Dynamic multicolor luminescent anti-counterfeiting based on spiropyran-engineered gold nanoclusters

Abstract

Multicolor luminescent materials with time-dependent optical responses are attractive for developing advanced anti-counterfeiting techniques, but it still remains challenging to rationally design and fabricate these emerging materials. Herein, we report the design of novel dynamic luminescent materials based on spiropyran-engineered gold nanoclusters (AuNCs) for anti-counterfeiting applications. Encapsulating fluorescent AuNCs with spiropyran-labeled bovine serum albumin enables the construction of dynamic multicolor luminescent nanoparticles (DML NPs) based on fluorescence resonance energy transfer.

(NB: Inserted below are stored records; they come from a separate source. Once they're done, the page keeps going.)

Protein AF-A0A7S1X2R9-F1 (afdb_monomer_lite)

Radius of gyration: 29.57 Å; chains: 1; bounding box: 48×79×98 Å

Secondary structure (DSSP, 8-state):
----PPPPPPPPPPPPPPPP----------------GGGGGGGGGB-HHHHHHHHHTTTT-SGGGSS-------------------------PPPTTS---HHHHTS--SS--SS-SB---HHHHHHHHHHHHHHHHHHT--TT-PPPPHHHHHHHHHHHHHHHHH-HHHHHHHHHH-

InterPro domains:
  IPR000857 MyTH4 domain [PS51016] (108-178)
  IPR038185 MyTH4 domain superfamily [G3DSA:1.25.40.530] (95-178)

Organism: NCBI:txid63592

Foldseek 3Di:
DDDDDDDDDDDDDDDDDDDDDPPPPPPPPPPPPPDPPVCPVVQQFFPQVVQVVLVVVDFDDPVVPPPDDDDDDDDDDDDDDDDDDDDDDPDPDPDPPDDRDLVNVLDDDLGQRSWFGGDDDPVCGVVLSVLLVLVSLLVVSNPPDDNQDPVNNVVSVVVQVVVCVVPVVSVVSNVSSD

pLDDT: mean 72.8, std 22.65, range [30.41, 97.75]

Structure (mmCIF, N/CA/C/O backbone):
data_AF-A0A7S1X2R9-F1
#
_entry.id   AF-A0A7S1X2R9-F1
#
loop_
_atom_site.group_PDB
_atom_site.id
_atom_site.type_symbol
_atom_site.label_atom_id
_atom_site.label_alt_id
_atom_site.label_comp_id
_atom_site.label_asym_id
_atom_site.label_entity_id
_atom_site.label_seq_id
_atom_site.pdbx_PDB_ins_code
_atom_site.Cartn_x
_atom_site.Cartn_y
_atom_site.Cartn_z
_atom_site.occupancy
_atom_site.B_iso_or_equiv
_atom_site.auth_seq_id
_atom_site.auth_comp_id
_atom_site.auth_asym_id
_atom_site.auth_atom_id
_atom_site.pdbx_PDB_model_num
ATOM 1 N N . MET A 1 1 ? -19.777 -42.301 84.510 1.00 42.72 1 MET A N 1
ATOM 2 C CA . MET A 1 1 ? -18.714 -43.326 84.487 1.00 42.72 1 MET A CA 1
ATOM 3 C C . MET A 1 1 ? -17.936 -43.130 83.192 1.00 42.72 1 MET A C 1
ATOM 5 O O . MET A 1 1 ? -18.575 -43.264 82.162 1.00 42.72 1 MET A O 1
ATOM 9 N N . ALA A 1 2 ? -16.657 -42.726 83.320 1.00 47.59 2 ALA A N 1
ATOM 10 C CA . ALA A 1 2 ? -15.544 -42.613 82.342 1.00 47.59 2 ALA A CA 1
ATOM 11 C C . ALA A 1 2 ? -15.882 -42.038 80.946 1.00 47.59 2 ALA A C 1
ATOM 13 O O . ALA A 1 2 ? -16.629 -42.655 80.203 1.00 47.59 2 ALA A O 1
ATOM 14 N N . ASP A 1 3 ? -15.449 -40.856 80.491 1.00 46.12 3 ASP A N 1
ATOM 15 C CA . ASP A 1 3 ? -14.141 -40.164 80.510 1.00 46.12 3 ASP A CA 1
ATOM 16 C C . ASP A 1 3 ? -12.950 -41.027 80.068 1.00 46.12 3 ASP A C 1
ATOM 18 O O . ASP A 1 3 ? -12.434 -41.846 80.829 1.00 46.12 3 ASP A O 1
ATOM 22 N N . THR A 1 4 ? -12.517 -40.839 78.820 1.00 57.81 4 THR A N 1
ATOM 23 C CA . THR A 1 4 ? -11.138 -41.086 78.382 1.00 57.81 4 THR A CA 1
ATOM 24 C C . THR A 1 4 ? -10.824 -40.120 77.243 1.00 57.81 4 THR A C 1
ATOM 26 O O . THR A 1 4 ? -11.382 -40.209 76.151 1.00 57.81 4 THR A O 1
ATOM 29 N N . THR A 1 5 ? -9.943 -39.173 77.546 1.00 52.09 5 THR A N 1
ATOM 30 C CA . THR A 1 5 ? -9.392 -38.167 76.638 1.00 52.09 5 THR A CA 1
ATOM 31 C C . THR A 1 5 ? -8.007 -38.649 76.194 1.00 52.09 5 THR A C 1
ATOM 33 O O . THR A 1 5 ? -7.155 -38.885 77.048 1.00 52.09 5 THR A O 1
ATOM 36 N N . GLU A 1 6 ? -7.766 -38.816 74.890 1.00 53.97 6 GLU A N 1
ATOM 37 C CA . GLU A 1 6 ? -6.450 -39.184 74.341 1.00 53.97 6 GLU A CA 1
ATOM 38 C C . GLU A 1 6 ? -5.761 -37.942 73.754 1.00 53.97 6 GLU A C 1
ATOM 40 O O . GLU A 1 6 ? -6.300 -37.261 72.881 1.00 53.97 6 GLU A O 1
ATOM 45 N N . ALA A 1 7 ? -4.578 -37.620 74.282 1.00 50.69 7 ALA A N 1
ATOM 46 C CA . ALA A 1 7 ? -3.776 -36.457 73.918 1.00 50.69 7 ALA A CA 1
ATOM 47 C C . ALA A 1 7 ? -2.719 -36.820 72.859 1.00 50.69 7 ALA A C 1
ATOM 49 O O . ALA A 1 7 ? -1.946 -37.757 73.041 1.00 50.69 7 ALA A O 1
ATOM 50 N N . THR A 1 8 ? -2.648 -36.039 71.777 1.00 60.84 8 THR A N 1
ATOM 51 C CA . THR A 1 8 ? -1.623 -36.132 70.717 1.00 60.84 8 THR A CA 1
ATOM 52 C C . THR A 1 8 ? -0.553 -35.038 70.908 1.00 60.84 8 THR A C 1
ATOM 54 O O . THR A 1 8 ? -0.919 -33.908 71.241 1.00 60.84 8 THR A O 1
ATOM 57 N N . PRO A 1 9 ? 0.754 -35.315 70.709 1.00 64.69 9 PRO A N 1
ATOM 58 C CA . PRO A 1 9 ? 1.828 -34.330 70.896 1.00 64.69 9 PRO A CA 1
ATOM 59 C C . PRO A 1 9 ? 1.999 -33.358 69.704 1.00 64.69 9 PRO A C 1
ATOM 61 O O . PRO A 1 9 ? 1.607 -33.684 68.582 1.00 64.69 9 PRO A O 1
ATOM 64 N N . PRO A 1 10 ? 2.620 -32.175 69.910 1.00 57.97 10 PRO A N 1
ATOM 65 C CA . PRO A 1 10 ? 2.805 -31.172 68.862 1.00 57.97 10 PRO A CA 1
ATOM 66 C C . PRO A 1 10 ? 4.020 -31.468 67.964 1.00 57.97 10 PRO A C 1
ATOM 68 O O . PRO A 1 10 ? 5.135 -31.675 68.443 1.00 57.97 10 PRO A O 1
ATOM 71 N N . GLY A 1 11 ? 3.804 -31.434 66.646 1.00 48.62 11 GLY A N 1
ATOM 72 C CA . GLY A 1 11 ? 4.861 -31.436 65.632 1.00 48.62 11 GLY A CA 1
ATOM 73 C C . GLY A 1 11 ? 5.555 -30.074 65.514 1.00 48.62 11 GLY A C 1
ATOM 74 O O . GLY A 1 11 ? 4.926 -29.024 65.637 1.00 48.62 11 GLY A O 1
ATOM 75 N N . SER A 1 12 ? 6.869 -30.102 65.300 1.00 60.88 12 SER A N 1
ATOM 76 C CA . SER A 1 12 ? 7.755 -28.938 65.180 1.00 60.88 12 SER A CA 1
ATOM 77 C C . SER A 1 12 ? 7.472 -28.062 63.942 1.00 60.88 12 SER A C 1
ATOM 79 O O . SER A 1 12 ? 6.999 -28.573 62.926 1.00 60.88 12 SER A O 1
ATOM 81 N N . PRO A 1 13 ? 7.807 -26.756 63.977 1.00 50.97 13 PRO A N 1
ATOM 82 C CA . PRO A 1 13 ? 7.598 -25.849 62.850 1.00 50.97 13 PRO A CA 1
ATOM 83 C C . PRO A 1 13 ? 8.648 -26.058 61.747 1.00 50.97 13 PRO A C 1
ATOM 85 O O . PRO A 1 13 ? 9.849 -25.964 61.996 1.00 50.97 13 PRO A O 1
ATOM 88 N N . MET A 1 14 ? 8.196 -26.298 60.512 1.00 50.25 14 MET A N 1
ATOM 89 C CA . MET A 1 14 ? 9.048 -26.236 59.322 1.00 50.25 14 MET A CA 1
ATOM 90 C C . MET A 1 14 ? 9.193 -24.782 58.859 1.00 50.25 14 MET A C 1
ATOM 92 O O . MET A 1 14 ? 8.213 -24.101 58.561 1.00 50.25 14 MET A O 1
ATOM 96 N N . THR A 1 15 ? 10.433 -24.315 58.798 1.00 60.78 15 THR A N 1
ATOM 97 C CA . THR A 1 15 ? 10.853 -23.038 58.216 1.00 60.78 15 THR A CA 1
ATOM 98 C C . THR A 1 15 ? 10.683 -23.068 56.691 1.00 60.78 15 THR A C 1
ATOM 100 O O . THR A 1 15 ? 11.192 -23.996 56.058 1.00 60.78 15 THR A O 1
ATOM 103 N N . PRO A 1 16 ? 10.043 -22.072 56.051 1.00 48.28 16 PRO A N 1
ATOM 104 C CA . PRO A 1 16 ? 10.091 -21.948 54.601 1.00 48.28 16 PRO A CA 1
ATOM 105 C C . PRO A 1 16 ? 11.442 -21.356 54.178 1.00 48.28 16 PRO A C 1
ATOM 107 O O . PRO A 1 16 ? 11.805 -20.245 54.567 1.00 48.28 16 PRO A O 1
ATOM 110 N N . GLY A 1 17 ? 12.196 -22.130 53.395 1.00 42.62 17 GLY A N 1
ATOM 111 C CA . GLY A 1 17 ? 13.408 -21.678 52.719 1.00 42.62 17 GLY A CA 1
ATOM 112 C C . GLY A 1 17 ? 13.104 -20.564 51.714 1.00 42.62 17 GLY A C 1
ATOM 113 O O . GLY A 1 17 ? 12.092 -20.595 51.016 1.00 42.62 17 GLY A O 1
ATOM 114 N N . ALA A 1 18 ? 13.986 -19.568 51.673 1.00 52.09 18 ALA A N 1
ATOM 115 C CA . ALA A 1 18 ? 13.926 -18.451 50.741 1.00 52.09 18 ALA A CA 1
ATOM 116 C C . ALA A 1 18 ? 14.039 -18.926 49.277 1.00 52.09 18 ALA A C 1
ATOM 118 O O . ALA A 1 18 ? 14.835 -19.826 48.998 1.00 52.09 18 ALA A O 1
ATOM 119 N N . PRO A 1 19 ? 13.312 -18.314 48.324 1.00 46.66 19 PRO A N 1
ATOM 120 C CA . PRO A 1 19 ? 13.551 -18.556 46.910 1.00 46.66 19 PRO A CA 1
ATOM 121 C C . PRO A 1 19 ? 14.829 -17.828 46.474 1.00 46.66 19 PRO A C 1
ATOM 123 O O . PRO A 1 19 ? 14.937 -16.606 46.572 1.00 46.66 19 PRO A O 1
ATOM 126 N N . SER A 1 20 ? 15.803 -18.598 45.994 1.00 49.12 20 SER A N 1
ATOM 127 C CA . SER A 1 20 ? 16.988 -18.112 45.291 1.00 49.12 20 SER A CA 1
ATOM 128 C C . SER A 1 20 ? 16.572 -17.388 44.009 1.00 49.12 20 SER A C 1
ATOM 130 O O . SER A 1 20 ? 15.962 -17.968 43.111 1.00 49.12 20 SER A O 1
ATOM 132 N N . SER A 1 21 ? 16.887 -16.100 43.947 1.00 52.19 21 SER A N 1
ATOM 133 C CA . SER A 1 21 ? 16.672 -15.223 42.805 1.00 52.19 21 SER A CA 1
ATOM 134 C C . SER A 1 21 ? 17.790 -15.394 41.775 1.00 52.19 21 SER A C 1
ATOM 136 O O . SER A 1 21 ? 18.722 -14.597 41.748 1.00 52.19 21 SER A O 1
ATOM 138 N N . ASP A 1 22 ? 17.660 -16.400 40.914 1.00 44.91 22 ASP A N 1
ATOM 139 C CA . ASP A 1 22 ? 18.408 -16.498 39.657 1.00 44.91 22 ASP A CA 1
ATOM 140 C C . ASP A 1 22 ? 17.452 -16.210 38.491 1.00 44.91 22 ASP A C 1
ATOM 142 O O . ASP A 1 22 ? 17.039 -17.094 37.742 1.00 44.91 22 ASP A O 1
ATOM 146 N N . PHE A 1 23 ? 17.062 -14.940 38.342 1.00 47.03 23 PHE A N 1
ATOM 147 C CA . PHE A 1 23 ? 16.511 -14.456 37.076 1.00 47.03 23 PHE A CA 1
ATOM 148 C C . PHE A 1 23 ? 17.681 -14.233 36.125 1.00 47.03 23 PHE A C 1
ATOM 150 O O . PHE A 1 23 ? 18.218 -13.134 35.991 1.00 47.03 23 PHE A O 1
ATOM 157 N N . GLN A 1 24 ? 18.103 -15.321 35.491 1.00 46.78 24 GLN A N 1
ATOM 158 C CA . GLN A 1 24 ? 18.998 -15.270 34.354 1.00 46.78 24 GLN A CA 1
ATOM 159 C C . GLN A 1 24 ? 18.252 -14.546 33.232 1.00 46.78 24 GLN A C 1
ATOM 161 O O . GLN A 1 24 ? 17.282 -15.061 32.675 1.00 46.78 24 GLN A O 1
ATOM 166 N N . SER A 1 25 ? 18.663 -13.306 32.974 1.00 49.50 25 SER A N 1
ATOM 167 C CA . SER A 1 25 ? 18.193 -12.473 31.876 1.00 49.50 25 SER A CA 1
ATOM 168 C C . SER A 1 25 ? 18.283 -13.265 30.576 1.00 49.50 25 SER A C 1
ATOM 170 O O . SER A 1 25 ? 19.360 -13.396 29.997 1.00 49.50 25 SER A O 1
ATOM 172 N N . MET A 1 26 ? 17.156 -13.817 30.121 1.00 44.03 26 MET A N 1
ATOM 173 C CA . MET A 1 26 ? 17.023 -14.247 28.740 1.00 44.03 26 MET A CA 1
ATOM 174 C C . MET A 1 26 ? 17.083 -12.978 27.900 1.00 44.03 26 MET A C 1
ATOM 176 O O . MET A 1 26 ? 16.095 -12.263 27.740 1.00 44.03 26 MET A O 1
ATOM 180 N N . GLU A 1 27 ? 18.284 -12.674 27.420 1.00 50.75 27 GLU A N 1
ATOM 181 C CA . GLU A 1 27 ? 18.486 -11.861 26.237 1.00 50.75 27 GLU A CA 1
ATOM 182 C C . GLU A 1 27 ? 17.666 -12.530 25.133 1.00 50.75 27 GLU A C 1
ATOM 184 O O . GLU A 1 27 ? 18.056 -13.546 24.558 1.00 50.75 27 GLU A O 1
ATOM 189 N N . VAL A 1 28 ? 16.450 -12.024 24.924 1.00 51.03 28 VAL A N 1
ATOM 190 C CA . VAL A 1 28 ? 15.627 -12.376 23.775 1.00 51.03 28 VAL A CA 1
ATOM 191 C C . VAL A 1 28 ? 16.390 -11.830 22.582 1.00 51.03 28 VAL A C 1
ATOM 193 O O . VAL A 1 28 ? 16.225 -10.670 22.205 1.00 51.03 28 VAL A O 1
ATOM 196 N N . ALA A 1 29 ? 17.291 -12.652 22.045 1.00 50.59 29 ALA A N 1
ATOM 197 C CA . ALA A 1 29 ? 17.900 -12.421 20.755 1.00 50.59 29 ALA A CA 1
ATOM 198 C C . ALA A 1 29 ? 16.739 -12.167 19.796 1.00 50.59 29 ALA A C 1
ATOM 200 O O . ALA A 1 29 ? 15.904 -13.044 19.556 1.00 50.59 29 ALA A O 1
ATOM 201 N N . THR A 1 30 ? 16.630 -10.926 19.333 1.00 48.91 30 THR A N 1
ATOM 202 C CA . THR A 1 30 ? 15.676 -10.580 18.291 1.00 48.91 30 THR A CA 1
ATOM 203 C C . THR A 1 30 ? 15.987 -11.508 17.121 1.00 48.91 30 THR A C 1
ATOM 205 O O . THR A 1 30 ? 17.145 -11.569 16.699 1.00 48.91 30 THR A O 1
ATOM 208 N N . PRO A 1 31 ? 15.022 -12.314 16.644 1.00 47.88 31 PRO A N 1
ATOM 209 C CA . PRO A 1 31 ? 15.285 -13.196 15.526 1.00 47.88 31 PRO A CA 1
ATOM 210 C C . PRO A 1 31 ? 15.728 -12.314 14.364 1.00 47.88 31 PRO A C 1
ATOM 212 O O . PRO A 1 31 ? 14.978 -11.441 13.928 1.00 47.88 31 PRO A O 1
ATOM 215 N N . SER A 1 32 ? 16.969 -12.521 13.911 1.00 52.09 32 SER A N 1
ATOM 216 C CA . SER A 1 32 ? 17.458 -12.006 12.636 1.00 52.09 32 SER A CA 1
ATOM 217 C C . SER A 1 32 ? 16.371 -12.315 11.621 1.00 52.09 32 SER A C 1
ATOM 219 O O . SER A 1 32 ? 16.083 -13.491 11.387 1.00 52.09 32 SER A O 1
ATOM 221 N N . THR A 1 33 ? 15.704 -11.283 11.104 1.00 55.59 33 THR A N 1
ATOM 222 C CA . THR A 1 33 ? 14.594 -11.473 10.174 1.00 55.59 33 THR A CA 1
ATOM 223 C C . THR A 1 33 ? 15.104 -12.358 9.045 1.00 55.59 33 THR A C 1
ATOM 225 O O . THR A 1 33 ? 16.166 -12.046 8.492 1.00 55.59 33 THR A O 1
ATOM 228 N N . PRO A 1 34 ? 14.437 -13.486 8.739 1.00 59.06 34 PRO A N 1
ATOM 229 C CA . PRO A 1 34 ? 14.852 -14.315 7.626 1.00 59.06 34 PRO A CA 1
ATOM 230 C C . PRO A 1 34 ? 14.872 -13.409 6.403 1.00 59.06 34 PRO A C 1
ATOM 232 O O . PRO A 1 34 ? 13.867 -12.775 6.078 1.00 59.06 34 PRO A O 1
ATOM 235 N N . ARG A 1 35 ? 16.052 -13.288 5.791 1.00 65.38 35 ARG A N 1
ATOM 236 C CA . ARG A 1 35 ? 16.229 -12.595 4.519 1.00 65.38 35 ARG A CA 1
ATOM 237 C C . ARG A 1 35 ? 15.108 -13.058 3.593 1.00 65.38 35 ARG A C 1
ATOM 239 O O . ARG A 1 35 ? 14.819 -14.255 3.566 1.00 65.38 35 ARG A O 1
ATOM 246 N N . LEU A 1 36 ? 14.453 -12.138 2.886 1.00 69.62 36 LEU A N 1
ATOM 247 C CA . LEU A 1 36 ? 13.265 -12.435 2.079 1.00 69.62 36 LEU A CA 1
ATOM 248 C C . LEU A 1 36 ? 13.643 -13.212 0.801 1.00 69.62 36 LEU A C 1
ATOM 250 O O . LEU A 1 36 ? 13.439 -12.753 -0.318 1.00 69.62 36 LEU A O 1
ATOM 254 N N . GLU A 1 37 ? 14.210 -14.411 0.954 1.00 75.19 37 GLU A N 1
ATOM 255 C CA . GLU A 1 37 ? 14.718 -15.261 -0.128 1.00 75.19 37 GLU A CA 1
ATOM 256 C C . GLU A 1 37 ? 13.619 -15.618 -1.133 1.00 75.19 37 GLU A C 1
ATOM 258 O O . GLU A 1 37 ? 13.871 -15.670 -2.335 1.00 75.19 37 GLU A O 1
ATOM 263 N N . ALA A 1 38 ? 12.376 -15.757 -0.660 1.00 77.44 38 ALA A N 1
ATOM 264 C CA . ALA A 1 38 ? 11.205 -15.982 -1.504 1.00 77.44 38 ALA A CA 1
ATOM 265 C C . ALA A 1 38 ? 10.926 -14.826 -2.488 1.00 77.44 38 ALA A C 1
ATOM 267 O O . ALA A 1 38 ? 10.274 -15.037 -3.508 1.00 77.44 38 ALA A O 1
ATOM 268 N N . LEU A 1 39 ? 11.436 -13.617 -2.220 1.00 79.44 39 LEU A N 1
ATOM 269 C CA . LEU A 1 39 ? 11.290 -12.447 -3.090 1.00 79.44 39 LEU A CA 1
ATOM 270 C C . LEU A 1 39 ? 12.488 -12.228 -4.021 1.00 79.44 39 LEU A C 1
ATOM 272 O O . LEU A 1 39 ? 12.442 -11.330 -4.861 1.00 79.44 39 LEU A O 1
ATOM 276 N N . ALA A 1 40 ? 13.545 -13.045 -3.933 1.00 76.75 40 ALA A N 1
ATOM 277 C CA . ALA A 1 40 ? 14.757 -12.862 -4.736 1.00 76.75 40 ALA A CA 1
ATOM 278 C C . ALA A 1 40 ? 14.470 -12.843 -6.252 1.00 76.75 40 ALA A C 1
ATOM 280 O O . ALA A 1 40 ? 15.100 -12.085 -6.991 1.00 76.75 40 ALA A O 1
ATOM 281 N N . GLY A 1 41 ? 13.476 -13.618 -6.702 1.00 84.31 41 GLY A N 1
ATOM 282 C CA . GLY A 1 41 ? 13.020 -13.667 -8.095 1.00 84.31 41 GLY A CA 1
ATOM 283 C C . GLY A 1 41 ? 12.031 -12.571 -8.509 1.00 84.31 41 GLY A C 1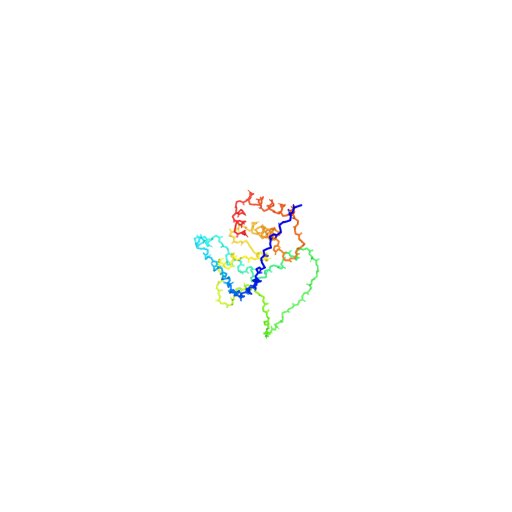
ATOM 284 O O . GLY A 1 41 ? 11.629 -12.558 -9.664 1.00 84.31 41 GLY A O 1
ATOM 285 N N . HIS A 1 42 ? 11.638 -11.676 -7.597 1.00 88.00 42 HIS A N 1
ATOM 286 C CA . HIS A 1 42 ? 10.599 -10.663 -7.824 1.00 88.00 42 HIS A CA 1
ATOM 287 C C . HIS A 1 42 ? 11.102 -9.218 -7.700 1.00 88.00 42 HIS A C 1
ATOM 289 O O . HIS A 1 42 ? 10.304 -8.282 -7.713 1.00 88.00 42 HIS A O 1
ATOM 295 N N . ASN A 1 43 ? 12.419 -9.009 -7.583 1.00 89.12 43 ASN A N 1
ATOM 296 C CA . ASN A 1 43 ? 13.029 -7.678 -7.447 1.00 89.12 43 ASN A CA 1
ATOM 297 C C . ASN A 1 43 ? 12.605 -6.699 -8.557 1.00 89.12 43 ASN A C 1
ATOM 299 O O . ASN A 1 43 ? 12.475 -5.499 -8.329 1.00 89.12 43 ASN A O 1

These AuNCs-based DML NPs exhibit photochromism and dynamic fluorescence color change from green to yellow to orange-red with the extension of UV irradiation time. Moreover, the photochromism and dynamic fluorescent behavior is highly reversible when exposed to the irradiation of visible light. By taking advantage of photochromic and time-dependent dynamic fluorescence, potential application in optical information storage, dynamic anti-counterfeiting authentication and multi-mode anti-counterfeiting are successfully demonstrated based on DML NPs-deposited polyvinyl alcohol film. This study provides a new strategy of designing novel dynamic multicolor luminescent materials with promising optical properties, which can further advance the practical application of AuNCs-based luminescent materials in the field of information encryption and anti-counterfeiting.